Iranian journalist wins World Press Freedom Prize

by Dana Liebelson
Oct 30, 2018 in Journalism Basics

An Iranian journalist currently behind bars for his work won this year’s UNESCO Guillermo Cano World Press Freedom Prize.

The international prize launched in 1997 honors a person, organization or institution that has made an outstanding contribution to press freedom, especially in the face of adversity.

This year’s winner is Ahmad Zeidabadi, a notable Iranian journalist, political analyst and academic. He is the former editor-in-chief of daily Azad and also contributes to Hamshahari, the BBC Persian service and the Persian/English news site, Rooz. He has been arrested multiple times for his work and is currently serving a six-year jail sentence following Iran’s disputed presidential election in 2009.

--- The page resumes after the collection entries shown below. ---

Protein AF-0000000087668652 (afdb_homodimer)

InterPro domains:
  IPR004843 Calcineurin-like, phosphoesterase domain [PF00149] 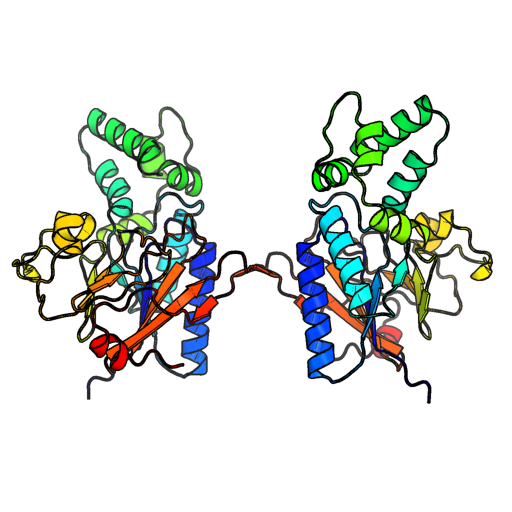(7-197)
  IPR029052 Metallo-dependent phosphatase-like [G3DSA:3.60.21.10] (1-237)
  IPR029052 Metallo-dependent phosphatase-like [SSF56300] (6-234)
  IPR050126 Diadenosine polyphosphate hydrolase [PTHR42850] (4-228)

Organism: NCBI:txid484088

Nearest PDB structures (foldseek):
  5vjw-assembly1_A  TM=7.049E-01  e=2.832E-11  Arabidopsis thaliana
  7sqc-assembly1_6D  TM=6.667E-01  e=5.799E-08  Chlamydomonas reinhardtii
  2gju-assembly1_A  TM=5.912E-01  e=1.985E-06  Pyrococcus horikoshii OT3
  1oi8-assembly1_A  TM=4.476E-01  e=5.951E-04  Escherichia coli
  4wwl-assembly1_A  TM=4.235E-01  e=1.332E-03  Escherichia coli K-12

pLDDT: mean 89.23, std 14.51, range [25.06, 98.88]

Foldseek 3Di:
DCLAAWEKEWAAQAQVQVFVVVQVVVVVVVCVVVVTHYEYEYQENLHFLAQASVNSLVVLVVVCVVRVRYAYAYAPLLCLLVCLLPDPDPVVSVVSVVCNVPPVRCVSVCVNLPQDDDPCRSVSSVVRDDPVSVVRNVPHDQWDDGVQEIRAAEFFQAPDQPVRTDSCCSHAPHDNGPVDPHANSGEYEYENDADPQLCWDDDPRYIYQHSPCSVQVWIKIWTADNVGDIDMDIDDPPPDDDDDDDDDDPDDPDPVVVVVPCPPD/DCLAAWEKEWAAQAQVQVFVVVQVVVVVVVCVVVVTHYEYEYQENLHFLAQASVNSLVVQVVVCVVRVRYAYAYAPLLCLLVCLLPDPDPVVSVVSVVCNVPPVRCVSVCVNLPQDDDPCRSVSSVVRDDPVSVVRNVPHDQWDDGVQEIRAAEFFQAPDQPVRTDSCCRHAPHDNGPVDPHANSGEYEYENDADPVLCWDDDPRYIYQHSPCSVQVWIKIWTADNVGDIDMDIDDPPPDDDDDDDDDDPDDDDPVVVVPPCSDD

Structure (mmCIF, N/CA/C/O backbone):
data_AF-0000000087668652-model_v1
#
loop_
_entity.id
_entity.type
_entity.pdbx_description
1 polymer Metallophosphoesterase
#
loop_
_atom_site.group_PDB
_atom_site.id
_atom_site.type_symbol
_atom_site.label_atom_id
_atom_site.label_alt_id
_atom_site.label_comp_id
_atom_site.label_asym_id
_atom_site.label_entity_id
_atom_site.label_seq_id
_atom_site.pdbx_PDB_ins_code
_atom_site.Cartn_x
_atom_site.Cartn_y
_atom_site.Cartn_z
_atom_site.occupancy
_atom_site.B_iso_or_equiv
_atom_site.auth_seq_id
_atom_site.auth_comp_id
_atom_site.auth_asym_id
_atom_site.auth_atom_id
_atom_site.pdbx_PDB_model_num
ATOM 1 N N . MET A 1 1 ? 22.828 -37.469 4.332 1 27.3 1 MET A N 1
ATOM 2 C CA . MET A 1 1 ? 22.125 -36.469 5.129 1 27.3 1 MET A CA 1
ATOM 3 C C . MET A 1 1 ? 21.516 -35.375 4.238 1 27.3 1 MET A C 1
ATOM 5 O O . MET A 1 1 ? 22.25 -34.656 3.543 1 27.3 1 MET A O 1
ATOM 9 N N . THR A 1 2 ? 20.641 -35.5 3.438 1 36.34 2 THR A N 1
ATOM 10 C CA . THR A 1 2 ? 20.156 -34.906 2.201 1 36.34 2 THR A CA 1
ATOM 11 C C . THR A 1 2 ? 19.984 -33.375 2.379 1 36.34 2 THR A C 1
ATOM 13 O O . THR A 1 2 ? 19.344 -32.938 3.34 1 36.34 2 THR A O 1
ATOM 16 N N . ASN A 1 3 ? 21 -32.438 2.326 1 46.22 3 ASN A N 1
ATOM 17 C CA . ASN A 1 3 ? 21.406 -31.031 2.396 1 46.22 3 ASN A CA 1
ATOM 18 C C . ASN A 1 3 ? 20.25 -30.094 2.057 1 46.22 3 ASN A C 1
ATOM 20 O O . ASN A 1 3 ? 20.141 -29.609 0.926 1 46.22 3 ASN A O 1
ATOM 24 N N . GLY A 1 4 ? 18.938 -30.406 2.158 1 61.59 4 GLY A N 1
ATOM 25 C CA . GLY A 1 4 ? 17.703 -30.094 1.453 1 61.59 4 GLY A CA 1
ATOM 26 C C . GLY A 1 4 ? 17.297 -28.641 1.56 1 61.59 4 GLY A C 1
ATOM 27 O O . GLY A 1 4 ? 17.672 -27.953 2.504 1 61.59 4 GLY A O 1
ATOM 28 N N . SER A 1 5 ? 17.219 -27.922 0.462 1 79.75 5 SER A N 1
ATOM 29 C CA . SER A 1 5 ? 16.891 -26.5 0.319 1 79.75 5 SER A CA 1
ATOM 30 C C . SER A 1 5 ? 15.477 -26.203 0.791 1 79.75 5 SER A C 1
ATOM 32 O O . SER A 1 5 ? 14.617 -27.094 0.791 1 79.75 5 SER A O 1
ATOM 34 N N . HIS A 1 6 ? 15.391 -25.156 1.668 1 92.5 6 HIS A N 1
ATOM 35 C CA . HIS A 1 6 ? 14.07 -24.594 1.933 1 92.5 6 HIS A CA 1
ATOM 36 C C . HIS A 1 6 ? 13.352 -24.25 0.635 1 92.5 6 HIS A C 1
ATOM 38 O O . HIS A 1 6 ? 13.938 -23.625 -0.261 1 92.5 6 HIS A O 1
ATOM 44 N N . VAL A 1 7 ? 12.133 -24.859 0.548 1 95.62 7 VAL A N 1
ATOM 45 C CA . VAL A 1 7 ? 11.367 -24.578 -0.667 1 95.62 7 VAL A CA 1
ATOM 46 C C . VAL A 1 7 ? 10.156 -23.719 -0.337 1 95.62 7 VAL A C 1
ATOM 48 O O . VAL A 1 7 ? 9.414 -24 0.607 1 95.62 7 VAL A O 1
ATOM 51 N N . PHE A 1 8 ? 10.047 -22.641 -1.09 1 96.69 8 PHE A N 1
ATOM 52 C CA . PHE A 1 8 ? 8.82 -21.859 -1.07 1 96.69 8 PHE A CA 1
ATOM 53 C C . PHE A 1 8 ? 7.965 -22.156 -2.299 1 96.69 8 PHE A C 1
ATOM 55 O O . PHE A 1 8 ? 8.328 -21.797 -3.418 1 96.69 8 PHE A O 1
ATOM 62 N N . ALA A 1 9 ? 6.852 -22.875 -2.094 1 98.19 9 ALA A N 1
ATOM 63 C CA . ALA A 1 9 ? 5.867 -23.094 -3.152 1 98.19 9 ALA A CA 1
ATOM 64 C C . ALA A 1 9 ? 4.816 -21.984 -3.162 1 98.19 9 ALA A C 1
ATOM 66 O O . ALA A 1 9 ? 4.129 -21.766 -2.162 1 98.19 9 ALA A O 1
ATOM 67 N N . ILE A 1 10 ? 4.652 -21.312 -4.312 1 98.5 10 ILE A N 1
ATOM 68 C CA . ILE A 1 10 ? 3.766 -20.156 -4.379 1 98.5 10 ILE A CA 1
ATOM 69 C C . ILE A 1 10 ? 2.557 -20.484 -5.254 1 98.5 10 ILE A C 1
ATOM 71 O O . ILE A 1 10 ? 2.705 -20.969 -6.371 1 98.5 10 ILE A O 1
ATOM 75 N N . GLY A 1 11 ? 1.353 -20.156 -4.695 1 98.62 11 GLY A N 1
ATOM 76 C CA . GLY A 1 11 ? 0.11 -20.469 -5.387 1 98.62 11 GLY A CA 1
ATOM 77 C C . GLY A 1 11 ? -0.162 -19.547 -6.559 1 98.62 11 GLY A C 1
ATOM 78 O O . GLY A 1 11 ? 0.743 -18.859 -7.035 1 98.62 11 GLY A O 1
ATOM 79 N N . ASP A 1 12 ? -1.415 -19.578 -7.09 1 98.81 12 ASP A N 1
ATOM 80 C CA . ASP A 1 12 ? -1.824 -18.859 -8.289 1 98.81 12 ASP A CA 1
ATOM 81 C C . ASP A 1 12 ? -1.68 -17.344 -8.102 1 98.81 12 ASP A C 1
ATOM 83 O O . ASP A 1 12 ? -2.291 -16.766 -7.203 1 98.81 12 ASP A O 1
ATOM 87 N N . VAL A 1 13 ? -0.935 -16.719 -9.078 1 98.56 13 VAL A N 1
ATOM 88 C CA . VAL A 1 13 ? -0.607 -15.305 -8.969 1 98.56 13 VAL A CA 1
ATOM 89 C C . VAL A 1 13 ? -1.683 -14.469 -9.664 1 98.56 13 VAL A C 1
ATOM 91 O O . VAL A 1 13 ? -2.152 -13.469 -9.109 1 98.56 13 VAL A O 1
ATOM 94 N N . HIS A 1 14 ? -1.981 -14.859 -10.891 1 98.56 14 HIS A N 1
ATOM 95 C CA . HIS A 1 14 ? -3.01 -14.211 -11.703 1 98.56 14 HIS A CA 1
ATOM 96 C C . HIS A 1 14 ? -2.766 -12.711 -11.812 1 98.56 14 HIS A C 1
ATOM 98 O O . HIS A 1 14 ? -3.658 -11.914 -11.531 1 98.56 14 HIS A O 1
ATOM 104 N N . GLY A 1 15 ? -1.566 -12.359 -12.227 1 98 15 GLY A N 1
ATOM 105 C CA . GLY A 1 15 ? -1.244 -10.984 -12.578 1 98 15 GLY A CA 1
ATOM 106 C C . GLY A 1 15 ? -1.071 -10.086 -11.375 1 98 15 GLY A C 1
ATOM 107 O O . GLY A 1 15 ? -0.931 -8.867 -11.516 1 98 15 GLY A O 1
ATOM 108 N N . ARG A 1 16 ? -1.125 -10.594 -10.227 1 96.62 16 ARG A N 1
ATOM 109 C CA . ARG A 1 16 ? -0.953 -9.766 -9.031 1 96.62 16 ARG A CA 1
ATOM 110 C C . ARG A 1 16 ? 0.522 -9.625 -8.672 1 96.62 16 ARG A C 1
ATOM 112 O O . ARG A 1 16 ? 0.95 -10.062 -7.602 1 96.62 16 ARG A O 1
ATOM 119 N N . GLU A 1 17 ? 1.19 -8.891 -9.555 1 95.25 17 GLU A N 1
ATOM 120 C CA . GLU A 1 17 ? 2.615 -8.609 -9.406 1 95.25 17 GLU A CA 1
ATOM 121 C C . GLU A 1 17 ? 2.91 -7.953 -8.062 1 95.25 17 GLU A C 1
ATOM 123 O O . GLU A 1 17 ? 3.932 -8.242 -7.434 1 95.25 17 GLU A O 1
ATOM 128 N N . ASP A 1 18 ? 2.031 -7.094 -7.598 1 89.25 18 ASP A N 1
ATOM 129 C CA . ASP A 1 18 ? 2.211 -6.387 -6.336 1 89.25 18 ASP A CA 1
ATOM 130 C C . ASP A 1 18 ? 2.312 -7.363 -5.168 1 89.25 18 ASP A C 1
ATOM 132 O O . ASP A 1 18 ? 3.232 -7.27 -4.352 1 89.25 18 ASP A O 1
ATOM 136 N N . LEU A 1 19 ? 1.443 -8.289 -5.086 1 94.44 19 LEU A N 1
ATOM 137 C CA . LEU A 1 19 ? 1.45 -9.289 -4.023 1 94.44 19 LEU A CA 1
ATOM 138 C C . LEU A 1 19 ? 2.66 -10.211 -4.148 1 94.44 19 LEU A C 1
ATOM 140 O O . LEU A 1 19 ? 3.283 -10.562 -3.145 1 94.44 19 LEU A O 1
ATOM 144 N N . LEU A 1 20 ? 2.977 -10.57 -5.375 1 96.5 20 LEU A N 1
ATOM 145 C CA . LEU A 1 20 ? 4.102 -11.453 -5.652 1 96.5 20 LEU A CA 1
ATOM 146 C C . LEU A 1 20 ? 5.41 -10.836 -5.16 1 96.5 20 LEU A C 1
ATOM 148 O O . LEU A 1 20 ? 6.184 -11.492 -4.457 1 96.5 20 LEU A O 1
ATOM 152 N N . VAL A 1 21 ? 5.633 -9.625 -5.516 1 93.06 21 VAL A N 1
ATOM 153 C CA . VAL A 1 21 ? 6.859 -8.93 -5.133 1 93.06 21 VAL A CA 1
ATOM 154 C C . VAL A 1 21 ? 6.957 -8.859 -3.609 1 93.06 21 VAL A C 1
ATOM 156 O O . VAL A 1 21 ? 8.016 -9.148 -3.037 1 93.06 21 VAL A O 1
ATOM 159 N N . ALA A 1 22 ? 5.883 -8.539 -2.947 1 90.62 22 ALA A N 1
ATOM 160 C CA . ALA A 1 22 ? 5.863 -8.43 -1.491 1 90.62 22 ALA A CA 1
ATOM 161 C C . ALA A 1 22 ? 6.148 -9.773 -0.833 1 90.62 22 ALA A C 1
ATOM 163 O O . ALA A 1 22 ? 6.945 -9.859 0.104 1 90.62 22 ALA A O 1
ATOM 164 N N . LEU A 1 23 ? 5.535 -10.766 -1.257 1 94.5 23 LEU A N 1
ATOM 165 C CA . LEU A 1 23 ? 5.676 -12.102 -0.688 1 94.5 23 LEU A CA 1
ATOM 166 C C . LEU A 1 23 ? 7.105 -12.609 -0.851 1 94.5 23 LEU A C 1
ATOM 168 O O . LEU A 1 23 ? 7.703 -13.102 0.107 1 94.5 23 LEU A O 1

“Throughout his career Ahmad Zeidabadi has courageously and unceasingly spoken out for press freedom and freedom of expression,” said Irina Bokova, the Director-General of UNESCO in a press release. “Ahead of World Press Freedom Day and in recognition of the concerns expressed by the international jury for his health and well-being, I call on the Iranian authorities to release Mr Zeidabadi from detention.”

Zeidabadi was among dozens of Iranian journalists detained following the election. He was tried on charges of plotting to overthrow the government and has been banned for life from practicing journalism. The prize also recognizes the other Iranian journalists still in jail.

In 2010, Zeidabadi also won the Golden Pen of Freedom Award, sponsored by the World Association of Newspapers.